### Writing Text Files

So far we've seen how to open and close text files, using a context manager, and how to read data from these files.

Now let's see how we can also write to files, again with or without a context manager.

Remember the modes we have for writing files:
- 'w' : create file if it does not exist, or overwrite if it does
- 'a' : create file if it does not exist, append writes to end of file if it does

In [1]:
f = open('test.csv', 'w')

In [2]:
f.write('abc')

3

In [3]:
f.write('123456')

6

The return value is the number of characters written to the file.

In [4]:
f.close()

In [5]:
with open('test.csv', 'r') as f:
    print(f.readlines())

['abc123456']


As we can see, the consecutive writes did not create two lines in the text file, it just keeps writing what we tell it.

To create a newline, we'll have to specifically write a `\n` character:

In [6]:
with open('test.csv', 'w') as f:
    f.write('abc\n')
    f.write('123456\n')

In [7]:
with open('test.csv', 'r') as f:
    print(f.readlines())

['abc\n', '123456\n']


If we have a list of strings we want to write, we can use the `writelines` method too:

In [8]:
data = ['line 1', 'line 2', 'line 3']

In [9]:
with open('test.csv', 'w') as f:
    f.writelines(data)

In [10]:
with open('test.csv', 'r') as f:
    print(f.readlines())

['line 1line 2line 3']


As you can see, we still only have one line - so we need to provide the newline characters ourselves as well:

In [11]:
data_n = ['line 1', '\n', 'line 2', '\n', 'line 3', '\n']

In [12]:
with open('test.csv', 'w') as f:
    f.writelines(data_n)

In [13]:
with open('test.csv', 'r') as f:
    print(f.readlines())

['line 1\n', 'line 2\n', 'line 3\n']


We could also have used the original list of strings, and joined them:

In [14]:
with open('test.csv', 'w') as f:
    f.write('\n'.join(data))

In [15]:
with open('test.csv', 'r') as f:
    print(f.readlines())

['line 1\n', 'line 2\n', 'line 3']


Let's also take a look at what happens if the code in the context manager enounters an unhandled exception:

In [16]:
with open('test.csv', 'r') as f:
    raise ValueError('bogus')

ValueError: bogus

As you can see, we have an unhandled exception, but what happend to the file we opened?

In [17]:
f.closed

True

The context manager closed the file for us. That's what's nice about a context manager, it cleans up after it exits, even if the exit was caused by an unhandled exception.

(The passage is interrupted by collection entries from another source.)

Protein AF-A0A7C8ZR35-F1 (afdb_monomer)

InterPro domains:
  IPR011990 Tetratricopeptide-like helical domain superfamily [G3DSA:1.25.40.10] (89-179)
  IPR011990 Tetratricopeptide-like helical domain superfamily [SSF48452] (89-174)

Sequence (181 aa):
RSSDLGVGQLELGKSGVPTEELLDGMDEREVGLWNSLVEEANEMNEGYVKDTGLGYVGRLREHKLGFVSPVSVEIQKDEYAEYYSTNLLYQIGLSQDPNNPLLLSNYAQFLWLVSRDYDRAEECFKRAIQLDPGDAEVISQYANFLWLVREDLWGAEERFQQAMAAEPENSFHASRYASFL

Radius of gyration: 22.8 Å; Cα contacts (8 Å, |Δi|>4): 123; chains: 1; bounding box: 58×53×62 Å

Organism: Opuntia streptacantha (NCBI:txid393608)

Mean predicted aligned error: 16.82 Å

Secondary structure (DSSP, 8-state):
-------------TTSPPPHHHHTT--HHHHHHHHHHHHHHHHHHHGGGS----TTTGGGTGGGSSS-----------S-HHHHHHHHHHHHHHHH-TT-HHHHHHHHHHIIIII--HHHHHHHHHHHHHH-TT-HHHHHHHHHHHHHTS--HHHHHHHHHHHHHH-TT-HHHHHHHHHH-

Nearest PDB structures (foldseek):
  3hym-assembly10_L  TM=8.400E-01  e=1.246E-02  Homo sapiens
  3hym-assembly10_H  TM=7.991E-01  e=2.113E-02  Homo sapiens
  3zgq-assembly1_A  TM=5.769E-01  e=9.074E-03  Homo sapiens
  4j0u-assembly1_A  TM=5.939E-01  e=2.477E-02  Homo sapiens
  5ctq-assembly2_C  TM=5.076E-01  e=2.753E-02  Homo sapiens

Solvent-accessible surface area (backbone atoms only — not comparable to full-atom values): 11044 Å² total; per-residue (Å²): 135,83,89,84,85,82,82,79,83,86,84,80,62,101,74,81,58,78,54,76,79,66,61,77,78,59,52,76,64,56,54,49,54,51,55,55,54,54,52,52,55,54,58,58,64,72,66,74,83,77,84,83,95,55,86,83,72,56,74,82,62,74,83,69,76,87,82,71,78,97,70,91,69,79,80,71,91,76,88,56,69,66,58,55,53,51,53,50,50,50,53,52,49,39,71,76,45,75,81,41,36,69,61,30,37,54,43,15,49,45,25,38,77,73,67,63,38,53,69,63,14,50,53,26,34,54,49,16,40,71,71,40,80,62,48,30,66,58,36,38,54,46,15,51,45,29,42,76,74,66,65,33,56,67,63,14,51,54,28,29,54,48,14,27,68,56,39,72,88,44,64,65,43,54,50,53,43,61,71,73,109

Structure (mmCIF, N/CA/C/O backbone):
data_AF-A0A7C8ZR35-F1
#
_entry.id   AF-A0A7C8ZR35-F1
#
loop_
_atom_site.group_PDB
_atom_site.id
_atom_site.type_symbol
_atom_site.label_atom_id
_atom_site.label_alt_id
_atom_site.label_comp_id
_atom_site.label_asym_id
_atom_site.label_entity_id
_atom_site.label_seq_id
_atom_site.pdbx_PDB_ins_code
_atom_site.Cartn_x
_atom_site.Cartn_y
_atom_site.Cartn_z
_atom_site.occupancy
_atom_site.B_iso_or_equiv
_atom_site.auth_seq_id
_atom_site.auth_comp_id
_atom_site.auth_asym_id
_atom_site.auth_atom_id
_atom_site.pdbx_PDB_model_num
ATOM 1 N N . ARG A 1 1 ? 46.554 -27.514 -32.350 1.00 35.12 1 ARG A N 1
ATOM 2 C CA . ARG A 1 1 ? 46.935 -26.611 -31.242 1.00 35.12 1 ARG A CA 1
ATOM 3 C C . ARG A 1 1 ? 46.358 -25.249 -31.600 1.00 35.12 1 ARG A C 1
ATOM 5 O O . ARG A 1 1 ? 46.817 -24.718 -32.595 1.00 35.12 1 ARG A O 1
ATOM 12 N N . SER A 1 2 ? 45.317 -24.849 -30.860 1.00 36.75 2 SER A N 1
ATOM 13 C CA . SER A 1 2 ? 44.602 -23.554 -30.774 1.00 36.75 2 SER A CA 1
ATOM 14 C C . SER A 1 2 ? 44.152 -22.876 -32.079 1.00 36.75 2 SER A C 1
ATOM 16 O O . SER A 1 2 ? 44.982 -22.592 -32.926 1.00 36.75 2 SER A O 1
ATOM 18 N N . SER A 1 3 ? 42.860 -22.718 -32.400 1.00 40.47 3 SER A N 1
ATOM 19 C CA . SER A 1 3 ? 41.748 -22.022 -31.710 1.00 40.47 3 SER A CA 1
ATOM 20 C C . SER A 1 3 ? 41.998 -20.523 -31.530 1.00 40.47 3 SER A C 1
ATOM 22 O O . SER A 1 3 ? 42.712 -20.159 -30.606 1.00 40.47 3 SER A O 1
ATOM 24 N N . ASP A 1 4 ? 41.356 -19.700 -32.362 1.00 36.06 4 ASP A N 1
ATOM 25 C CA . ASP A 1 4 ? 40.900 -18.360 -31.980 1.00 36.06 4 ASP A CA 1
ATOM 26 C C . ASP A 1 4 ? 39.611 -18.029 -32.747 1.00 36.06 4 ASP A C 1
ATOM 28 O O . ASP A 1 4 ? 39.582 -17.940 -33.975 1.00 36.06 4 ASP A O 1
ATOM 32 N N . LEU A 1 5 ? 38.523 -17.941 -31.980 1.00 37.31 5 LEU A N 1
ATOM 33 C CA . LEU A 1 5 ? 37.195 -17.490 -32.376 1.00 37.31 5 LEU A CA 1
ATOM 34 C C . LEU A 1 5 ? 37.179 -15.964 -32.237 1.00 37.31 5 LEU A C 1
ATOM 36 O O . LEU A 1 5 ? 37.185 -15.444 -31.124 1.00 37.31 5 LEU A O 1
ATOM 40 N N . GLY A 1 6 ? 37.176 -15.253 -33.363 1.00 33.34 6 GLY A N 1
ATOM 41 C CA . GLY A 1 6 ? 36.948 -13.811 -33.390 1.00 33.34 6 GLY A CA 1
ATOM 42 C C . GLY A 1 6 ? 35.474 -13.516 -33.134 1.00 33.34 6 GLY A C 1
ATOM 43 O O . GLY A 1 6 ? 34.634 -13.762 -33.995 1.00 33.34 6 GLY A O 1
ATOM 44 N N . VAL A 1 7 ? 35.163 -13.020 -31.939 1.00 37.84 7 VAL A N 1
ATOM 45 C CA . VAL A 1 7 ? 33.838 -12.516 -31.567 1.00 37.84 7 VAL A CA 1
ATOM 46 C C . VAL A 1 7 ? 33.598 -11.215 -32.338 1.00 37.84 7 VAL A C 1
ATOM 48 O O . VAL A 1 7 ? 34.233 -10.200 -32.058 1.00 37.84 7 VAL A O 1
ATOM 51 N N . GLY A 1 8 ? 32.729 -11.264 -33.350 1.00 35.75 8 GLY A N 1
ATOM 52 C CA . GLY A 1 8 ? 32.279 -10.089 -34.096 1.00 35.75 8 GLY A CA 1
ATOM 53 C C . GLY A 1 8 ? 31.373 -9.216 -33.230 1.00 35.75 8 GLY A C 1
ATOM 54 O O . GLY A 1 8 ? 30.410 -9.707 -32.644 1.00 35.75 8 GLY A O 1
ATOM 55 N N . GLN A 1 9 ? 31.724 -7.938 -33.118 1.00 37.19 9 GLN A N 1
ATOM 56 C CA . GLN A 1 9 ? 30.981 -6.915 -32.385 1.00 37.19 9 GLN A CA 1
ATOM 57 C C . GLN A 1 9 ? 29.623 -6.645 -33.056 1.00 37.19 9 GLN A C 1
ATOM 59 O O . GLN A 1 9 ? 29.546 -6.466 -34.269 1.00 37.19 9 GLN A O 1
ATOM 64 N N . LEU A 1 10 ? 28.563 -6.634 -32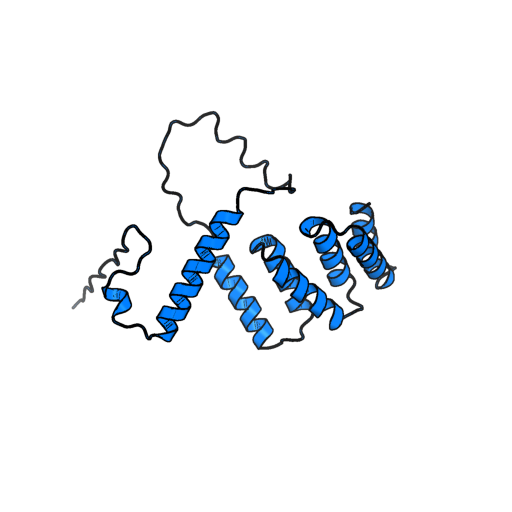.245 1.00 37.97 10 LEU A N 1
ATOM 65 C CA . LEU A 1 10 ? 27.196 -6.268 -32.619 1.00 37.97 10 LEU A CA 1
ATOM 66 C C . LEU A 1 10 ? 27.091 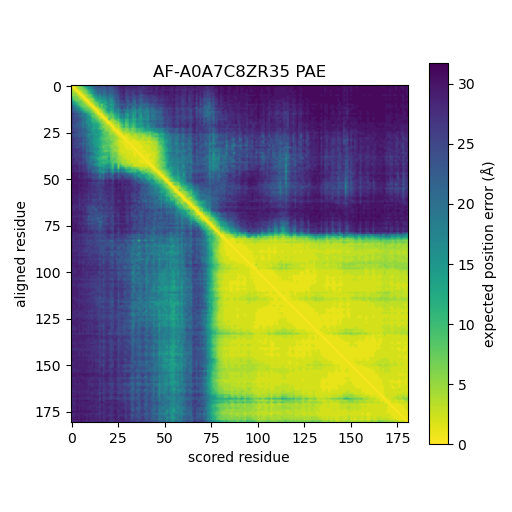-4.735 -32.668 1.00 37.97 10 LEU A C 1
ATOM 68 O O . LEU A 1 10 ? 27.119 -4.083 -31.627 1.00 37.97 10 LEU A O 1
ATOM 72 N N . GLU A 1 11 ? 26.983 -4.166 -33.865 1.00 33.72 11 GLU A N 1
ATOM 73 C CA . GLU A 1 11 ? 26.770 -2.730 -34.081 1.00 33.72 11 GLU A CA 1
ATOM 74 C C . GLU A 1 11 ? 25.260 -2.441 -34.181 1.00 33.72 11 GLU A C 1
ATOM 76 O O . GLU A 1 11 ? 24.593 -2.888 -35.113 1.00 33.72 11 GLU A O 1
ATOM 81 N N . LEU A 1 12 ? 24.706 -1.701 -33.214 1.00 36.62 12 LEU A N 1
ATOM 82 C CA . LEU A 1 12 ? 23.310 -1.240 -33.207 1.00 36.62 12 LEU A CA 1
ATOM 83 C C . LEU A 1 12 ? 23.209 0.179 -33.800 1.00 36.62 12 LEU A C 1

Let's look at the `a` mode for writing files.

We know we already have a file called `test.csv`:

In [18]:
with open('test.csv') as f:  # default mode is r
    for line in f:
        print(line.strip())

line 1
line 2
line 3


Now let's append some data to that file:

In [19]:
with open('test.csv', 'a') as f:
    f.write('line4\n')
    f.write('line5\n')

In [20]:
with open('test.csv') as f:
    for line in f:
        print(line.strip())

line 1
line 2
line 3line4
line5


Ah, our original file did not end with a newline, so the append just continued writing to the same line.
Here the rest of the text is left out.